Hyperopia, commonly spoken of as far-sightedness, is described in the text books as a condition in which the retina lies in front of the principal focus. The ordinary hyperopia of young persons and adults is an axial hyperopia, due to the fact that the eye, which was primarily too short, has not, in the process of growth, elongated to the point of producing emmetropia (an eyeball of proper normal length). It is stated that a very large proportion of adults have a hyperopia of this sort, which may, therefore, be regarded as a normal condition. Other forms of hyperopia are described. For instance, when the eyeball is not too short, but there are changes in the curvature, density, or position of the lens. or in the curvature of the cornea, or there are abnormalities of development, or even conditions of tissue change. Different irregularities in the condition and the conduct of these eyes are described. In this chapter a case report has been quoted, from a German specialist who found a patient far-sighted at thirty-three, who gave a history of having been near-sighted until twenty. The degree of the near-sightedness was variable. At sea he was not near-sighted, but in town the near-sightedness returned. At thirty-three, examined in town, instead of being near-sighted, he was far-sighted—just the opposite condition. In other words, that young man's eyes must have been longer, changed their shape back and forth, according to circumstances, and at thirty-three were found to have an entirely different shape. The German professor did not report any tissue changes in the eyes, he said that the conditions were caused by an extreme and long continued muscle tension, and the changing shapes were due to psychological disturbances. In the text books it is explained that so-called far-sighted persons do not necessarily see better at a distance than others, and may not see even as well. The difficulty is in seeing objects at a close range, and this sometimes is quite marked.
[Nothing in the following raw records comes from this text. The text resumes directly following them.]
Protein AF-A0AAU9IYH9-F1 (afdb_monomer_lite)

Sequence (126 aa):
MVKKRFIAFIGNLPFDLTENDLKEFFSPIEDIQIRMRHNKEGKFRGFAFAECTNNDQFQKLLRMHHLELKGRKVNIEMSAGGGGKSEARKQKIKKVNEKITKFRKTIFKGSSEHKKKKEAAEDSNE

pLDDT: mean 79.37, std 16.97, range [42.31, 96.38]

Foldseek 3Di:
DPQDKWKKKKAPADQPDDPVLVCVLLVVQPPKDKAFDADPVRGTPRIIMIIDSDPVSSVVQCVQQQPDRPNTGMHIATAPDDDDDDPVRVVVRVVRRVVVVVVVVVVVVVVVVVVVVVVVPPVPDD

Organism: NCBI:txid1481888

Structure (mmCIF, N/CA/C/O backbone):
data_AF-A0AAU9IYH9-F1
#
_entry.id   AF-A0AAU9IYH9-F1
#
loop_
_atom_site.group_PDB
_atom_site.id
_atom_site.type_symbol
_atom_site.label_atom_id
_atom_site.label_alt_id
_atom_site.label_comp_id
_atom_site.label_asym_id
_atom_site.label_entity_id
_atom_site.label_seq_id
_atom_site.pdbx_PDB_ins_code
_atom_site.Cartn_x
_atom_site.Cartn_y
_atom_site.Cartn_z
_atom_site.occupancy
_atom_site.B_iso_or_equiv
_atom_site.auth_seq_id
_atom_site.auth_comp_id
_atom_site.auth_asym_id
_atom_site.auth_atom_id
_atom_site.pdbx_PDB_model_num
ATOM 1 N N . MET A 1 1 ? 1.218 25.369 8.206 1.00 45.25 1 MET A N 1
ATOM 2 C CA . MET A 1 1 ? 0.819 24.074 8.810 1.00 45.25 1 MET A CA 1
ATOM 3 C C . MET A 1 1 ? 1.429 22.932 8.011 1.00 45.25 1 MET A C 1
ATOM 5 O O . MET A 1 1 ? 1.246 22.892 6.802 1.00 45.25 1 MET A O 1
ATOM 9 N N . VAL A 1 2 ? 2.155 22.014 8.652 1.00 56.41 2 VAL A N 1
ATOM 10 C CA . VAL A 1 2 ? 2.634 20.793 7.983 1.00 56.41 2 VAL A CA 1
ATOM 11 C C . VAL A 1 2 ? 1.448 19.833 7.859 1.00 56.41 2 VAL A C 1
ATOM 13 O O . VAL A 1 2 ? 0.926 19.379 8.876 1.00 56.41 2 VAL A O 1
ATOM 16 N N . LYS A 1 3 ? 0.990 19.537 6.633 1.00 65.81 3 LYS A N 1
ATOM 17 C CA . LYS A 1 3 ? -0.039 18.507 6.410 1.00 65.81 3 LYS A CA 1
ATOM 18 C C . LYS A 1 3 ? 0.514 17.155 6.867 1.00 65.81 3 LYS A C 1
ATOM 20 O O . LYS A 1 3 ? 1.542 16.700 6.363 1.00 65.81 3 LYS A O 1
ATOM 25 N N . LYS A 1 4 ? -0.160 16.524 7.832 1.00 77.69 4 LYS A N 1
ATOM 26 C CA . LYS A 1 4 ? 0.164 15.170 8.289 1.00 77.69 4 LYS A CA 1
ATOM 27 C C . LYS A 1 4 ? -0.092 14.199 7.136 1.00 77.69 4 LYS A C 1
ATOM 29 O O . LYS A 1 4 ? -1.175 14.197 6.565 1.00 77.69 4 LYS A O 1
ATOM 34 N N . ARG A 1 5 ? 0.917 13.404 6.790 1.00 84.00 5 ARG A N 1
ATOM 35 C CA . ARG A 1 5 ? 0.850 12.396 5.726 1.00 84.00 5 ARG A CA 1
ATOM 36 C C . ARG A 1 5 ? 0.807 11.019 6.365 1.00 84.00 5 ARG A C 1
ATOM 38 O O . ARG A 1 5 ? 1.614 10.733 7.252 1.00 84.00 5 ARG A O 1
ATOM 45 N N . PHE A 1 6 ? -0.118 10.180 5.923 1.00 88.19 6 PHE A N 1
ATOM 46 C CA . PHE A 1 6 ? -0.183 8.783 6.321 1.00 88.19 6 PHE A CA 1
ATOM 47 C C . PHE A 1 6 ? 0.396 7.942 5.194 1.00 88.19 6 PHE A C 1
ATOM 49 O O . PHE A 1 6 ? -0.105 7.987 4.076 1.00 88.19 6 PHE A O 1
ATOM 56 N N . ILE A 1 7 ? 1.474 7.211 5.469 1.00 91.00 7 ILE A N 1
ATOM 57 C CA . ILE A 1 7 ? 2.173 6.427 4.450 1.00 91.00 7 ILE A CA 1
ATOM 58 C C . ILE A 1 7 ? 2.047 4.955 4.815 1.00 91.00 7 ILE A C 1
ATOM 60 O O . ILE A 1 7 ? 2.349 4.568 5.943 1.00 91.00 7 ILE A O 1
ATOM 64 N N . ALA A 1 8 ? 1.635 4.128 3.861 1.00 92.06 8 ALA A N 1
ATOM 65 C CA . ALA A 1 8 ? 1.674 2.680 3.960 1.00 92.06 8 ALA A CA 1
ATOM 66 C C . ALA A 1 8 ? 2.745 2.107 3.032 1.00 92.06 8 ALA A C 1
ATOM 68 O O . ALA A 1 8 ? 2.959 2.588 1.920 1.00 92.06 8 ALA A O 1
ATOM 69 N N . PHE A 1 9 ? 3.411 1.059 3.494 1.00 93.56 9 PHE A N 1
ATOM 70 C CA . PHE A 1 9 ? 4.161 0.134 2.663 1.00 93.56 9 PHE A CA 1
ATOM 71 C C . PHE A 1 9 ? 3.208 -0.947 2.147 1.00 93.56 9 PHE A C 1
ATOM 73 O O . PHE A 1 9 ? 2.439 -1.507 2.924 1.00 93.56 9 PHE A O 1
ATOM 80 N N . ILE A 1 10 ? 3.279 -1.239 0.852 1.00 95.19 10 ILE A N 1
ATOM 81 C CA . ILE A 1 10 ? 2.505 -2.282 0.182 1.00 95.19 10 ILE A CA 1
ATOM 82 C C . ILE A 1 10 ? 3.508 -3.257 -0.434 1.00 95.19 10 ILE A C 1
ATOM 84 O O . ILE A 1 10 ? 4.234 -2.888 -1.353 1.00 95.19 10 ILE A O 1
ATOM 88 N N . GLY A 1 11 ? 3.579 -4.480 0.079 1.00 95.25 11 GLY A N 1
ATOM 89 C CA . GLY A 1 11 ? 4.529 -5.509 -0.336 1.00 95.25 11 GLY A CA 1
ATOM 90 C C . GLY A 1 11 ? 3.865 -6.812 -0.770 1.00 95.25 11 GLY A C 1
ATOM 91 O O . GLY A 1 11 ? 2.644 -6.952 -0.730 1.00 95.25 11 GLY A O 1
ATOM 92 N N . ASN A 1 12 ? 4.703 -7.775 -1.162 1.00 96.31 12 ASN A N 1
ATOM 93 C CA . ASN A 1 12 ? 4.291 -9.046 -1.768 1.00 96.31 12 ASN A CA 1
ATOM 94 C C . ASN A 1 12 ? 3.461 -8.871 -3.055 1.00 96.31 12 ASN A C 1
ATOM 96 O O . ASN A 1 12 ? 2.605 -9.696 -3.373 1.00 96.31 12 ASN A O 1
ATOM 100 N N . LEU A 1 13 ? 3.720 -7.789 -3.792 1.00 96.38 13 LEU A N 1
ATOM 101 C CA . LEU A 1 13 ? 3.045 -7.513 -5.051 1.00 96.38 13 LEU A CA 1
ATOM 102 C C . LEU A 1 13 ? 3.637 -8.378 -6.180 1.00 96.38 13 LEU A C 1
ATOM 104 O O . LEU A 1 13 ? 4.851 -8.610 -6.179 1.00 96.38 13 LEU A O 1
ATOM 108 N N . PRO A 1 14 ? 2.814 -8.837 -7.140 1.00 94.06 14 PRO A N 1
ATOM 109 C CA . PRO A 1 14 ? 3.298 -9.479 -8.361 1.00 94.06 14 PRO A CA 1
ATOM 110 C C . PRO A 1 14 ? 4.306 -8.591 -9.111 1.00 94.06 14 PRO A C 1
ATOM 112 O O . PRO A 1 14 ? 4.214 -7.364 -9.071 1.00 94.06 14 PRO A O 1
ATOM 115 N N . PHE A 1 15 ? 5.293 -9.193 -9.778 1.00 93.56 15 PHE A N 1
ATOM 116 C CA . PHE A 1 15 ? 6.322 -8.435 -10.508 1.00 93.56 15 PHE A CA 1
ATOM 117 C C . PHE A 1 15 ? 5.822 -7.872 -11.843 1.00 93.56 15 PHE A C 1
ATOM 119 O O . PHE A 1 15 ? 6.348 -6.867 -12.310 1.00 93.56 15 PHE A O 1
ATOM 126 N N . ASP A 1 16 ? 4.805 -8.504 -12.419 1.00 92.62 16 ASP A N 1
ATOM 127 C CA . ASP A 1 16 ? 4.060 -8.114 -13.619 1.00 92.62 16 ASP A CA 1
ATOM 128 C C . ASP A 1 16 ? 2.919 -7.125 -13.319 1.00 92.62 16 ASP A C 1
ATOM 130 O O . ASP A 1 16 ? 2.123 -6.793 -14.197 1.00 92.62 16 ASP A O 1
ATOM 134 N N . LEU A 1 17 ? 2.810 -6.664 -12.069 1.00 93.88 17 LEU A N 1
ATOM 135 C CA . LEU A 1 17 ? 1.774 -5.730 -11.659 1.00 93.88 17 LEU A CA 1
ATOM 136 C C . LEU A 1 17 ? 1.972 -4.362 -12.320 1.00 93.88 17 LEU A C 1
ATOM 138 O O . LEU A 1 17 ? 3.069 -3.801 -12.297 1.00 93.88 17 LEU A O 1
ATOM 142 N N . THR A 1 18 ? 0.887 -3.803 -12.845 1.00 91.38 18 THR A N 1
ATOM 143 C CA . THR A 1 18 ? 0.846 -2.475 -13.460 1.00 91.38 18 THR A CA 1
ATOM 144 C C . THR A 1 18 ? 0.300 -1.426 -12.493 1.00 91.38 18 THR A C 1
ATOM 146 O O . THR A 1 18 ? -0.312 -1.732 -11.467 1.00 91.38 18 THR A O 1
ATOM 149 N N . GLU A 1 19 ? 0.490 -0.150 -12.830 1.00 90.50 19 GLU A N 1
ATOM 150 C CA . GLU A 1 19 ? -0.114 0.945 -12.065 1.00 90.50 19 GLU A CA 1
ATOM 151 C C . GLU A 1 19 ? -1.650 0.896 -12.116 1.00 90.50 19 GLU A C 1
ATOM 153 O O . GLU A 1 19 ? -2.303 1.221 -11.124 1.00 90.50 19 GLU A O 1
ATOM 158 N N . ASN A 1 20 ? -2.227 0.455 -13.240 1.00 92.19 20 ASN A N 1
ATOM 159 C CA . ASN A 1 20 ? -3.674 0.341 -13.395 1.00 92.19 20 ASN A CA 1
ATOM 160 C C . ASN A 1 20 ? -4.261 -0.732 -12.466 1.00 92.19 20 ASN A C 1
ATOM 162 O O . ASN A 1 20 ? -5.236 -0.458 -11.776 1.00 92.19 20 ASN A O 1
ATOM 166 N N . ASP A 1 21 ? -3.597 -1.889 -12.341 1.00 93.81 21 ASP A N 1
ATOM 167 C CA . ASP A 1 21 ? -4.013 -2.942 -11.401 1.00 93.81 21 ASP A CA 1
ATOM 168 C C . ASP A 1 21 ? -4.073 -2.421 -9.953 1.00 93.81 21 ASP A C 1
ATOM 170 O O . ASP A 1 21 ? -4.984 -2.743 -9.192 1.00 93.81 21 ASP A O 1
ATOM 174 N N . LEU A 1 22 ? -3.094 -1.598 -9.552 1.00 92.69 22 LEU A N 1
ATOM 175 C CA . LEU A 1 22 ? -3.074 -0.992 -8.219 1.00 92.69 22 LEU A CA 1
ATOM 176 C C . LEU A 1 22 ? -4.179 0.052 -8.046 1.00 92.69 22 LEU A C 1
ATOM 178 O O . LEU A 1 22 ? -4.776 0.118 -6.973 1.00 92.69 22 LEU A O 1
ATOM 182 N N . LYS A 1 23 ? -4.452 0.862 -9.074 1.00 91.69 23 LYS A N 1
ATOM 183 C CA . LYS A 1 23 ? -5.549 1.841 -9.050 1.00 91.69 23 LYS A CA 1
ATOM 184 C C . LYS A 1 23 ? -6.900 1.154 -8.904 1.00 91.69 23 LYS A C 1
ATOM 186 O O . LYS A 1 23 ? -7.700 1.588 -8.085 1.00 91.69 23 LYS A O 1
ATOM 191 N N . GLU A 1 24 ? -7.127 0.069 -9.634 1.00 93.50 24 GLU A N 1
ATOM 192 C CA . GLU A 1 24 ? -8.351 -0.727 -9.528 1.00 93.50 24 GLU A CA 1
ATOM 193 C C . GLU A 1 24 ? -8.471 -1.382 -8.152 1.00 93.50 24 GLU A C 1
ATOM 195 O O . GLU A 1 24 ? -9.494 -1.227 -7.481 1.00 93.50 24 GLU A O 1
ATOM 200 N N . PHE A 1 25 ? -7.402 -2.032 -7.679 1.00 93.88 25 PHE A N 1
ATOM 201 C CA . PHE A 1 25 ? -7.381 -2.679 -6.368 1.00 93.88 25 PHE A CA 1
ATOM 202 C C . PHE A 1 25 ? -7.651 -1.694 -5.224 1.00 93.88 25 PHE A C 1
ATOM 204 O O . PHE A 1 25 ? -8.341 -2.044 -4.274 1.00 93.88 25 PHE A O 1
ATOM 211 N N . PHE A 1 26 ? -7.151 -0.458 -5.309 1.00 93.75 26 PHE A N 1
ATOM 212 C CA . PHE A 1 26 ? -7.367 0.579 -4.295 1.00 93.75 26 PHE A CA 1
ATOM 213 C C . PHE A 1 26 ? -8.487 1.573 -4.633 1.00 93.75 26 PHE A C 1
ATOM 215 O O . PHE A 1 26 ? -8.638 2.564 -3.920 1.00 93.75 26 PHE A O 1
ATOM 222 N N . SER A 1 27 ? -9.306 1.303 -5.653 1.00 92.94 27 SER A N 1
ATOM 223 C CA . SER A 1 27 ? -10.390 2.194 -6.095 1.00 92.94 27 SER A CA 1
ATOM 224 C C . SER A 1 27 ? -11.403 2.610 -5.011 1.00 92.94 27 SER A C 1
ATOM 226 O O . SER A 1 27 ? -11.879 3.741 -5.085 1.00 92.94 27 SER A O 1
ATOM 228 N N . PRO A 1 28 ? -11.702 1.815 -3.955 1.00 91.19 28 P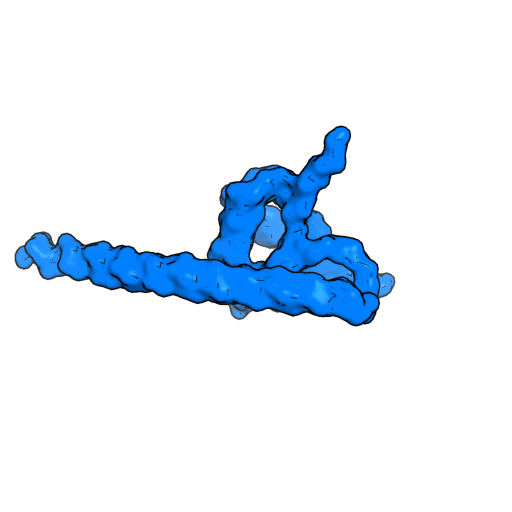RO A N 1
ATOM 229 C CA . PRO A 1 28 ? -12.593 2.261 -2.874 1.00 91.19 28 PRO A CA 1
ATOM 230 C C . PRO A 1 28 ? -11.987 3.335 -1.950 1.00 91.19 28 PRO A C 1
ATOM 232 O O . PRO A 1 28 ? -12.645 3.788 -1.006 1.00 91.19 28 PRO A O 1
ATOM 235 N N . ILE A 1 29 ? -10.712 3.681 -2.147 1.00 91.62 29 ILE A N 1
ATOM 236 C CA . ILE A 1 29 ? -9.966 4.643 -1.340 1.00 91.62 29 ILE A CA 1
ATOM 237 C C . ILE A 1 29 ? -9.738 5.900 -2.171 1.00 91.62 29 ILE A C 1
ATOM 239 O O . ILE A 1 29 ? -8.974 5.910 -3.133 1.00 91.62 29 ILE A O 1
ATOM 243 N N . GLU A 1 30 ? -10.374 6.984 -1.756 1.00 88.88 30 GLU A N 1
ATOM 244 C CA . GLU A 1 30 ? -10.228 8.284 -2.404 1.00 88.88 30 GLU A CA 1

If the four muscles which pass forward on the four sides of the eyeball, contract sufficiently and in unison the eyeball is made shorter in a horizontal direction, producing the condition described in text books as an axial hyperopia. Considering the case reported by the German specialist, and his explanation that the changing lengths of the patient's eyes were caused by abnormal muscle tension, the situation can be interpreted by the explanation of Dr. Bates that the two muscles wrapped around the middle of the eye sometimes made the eyeball too long, and later the four muscles on the sides made, it too short. For that reason, the treatment for hyperopia would be the same as for myopia.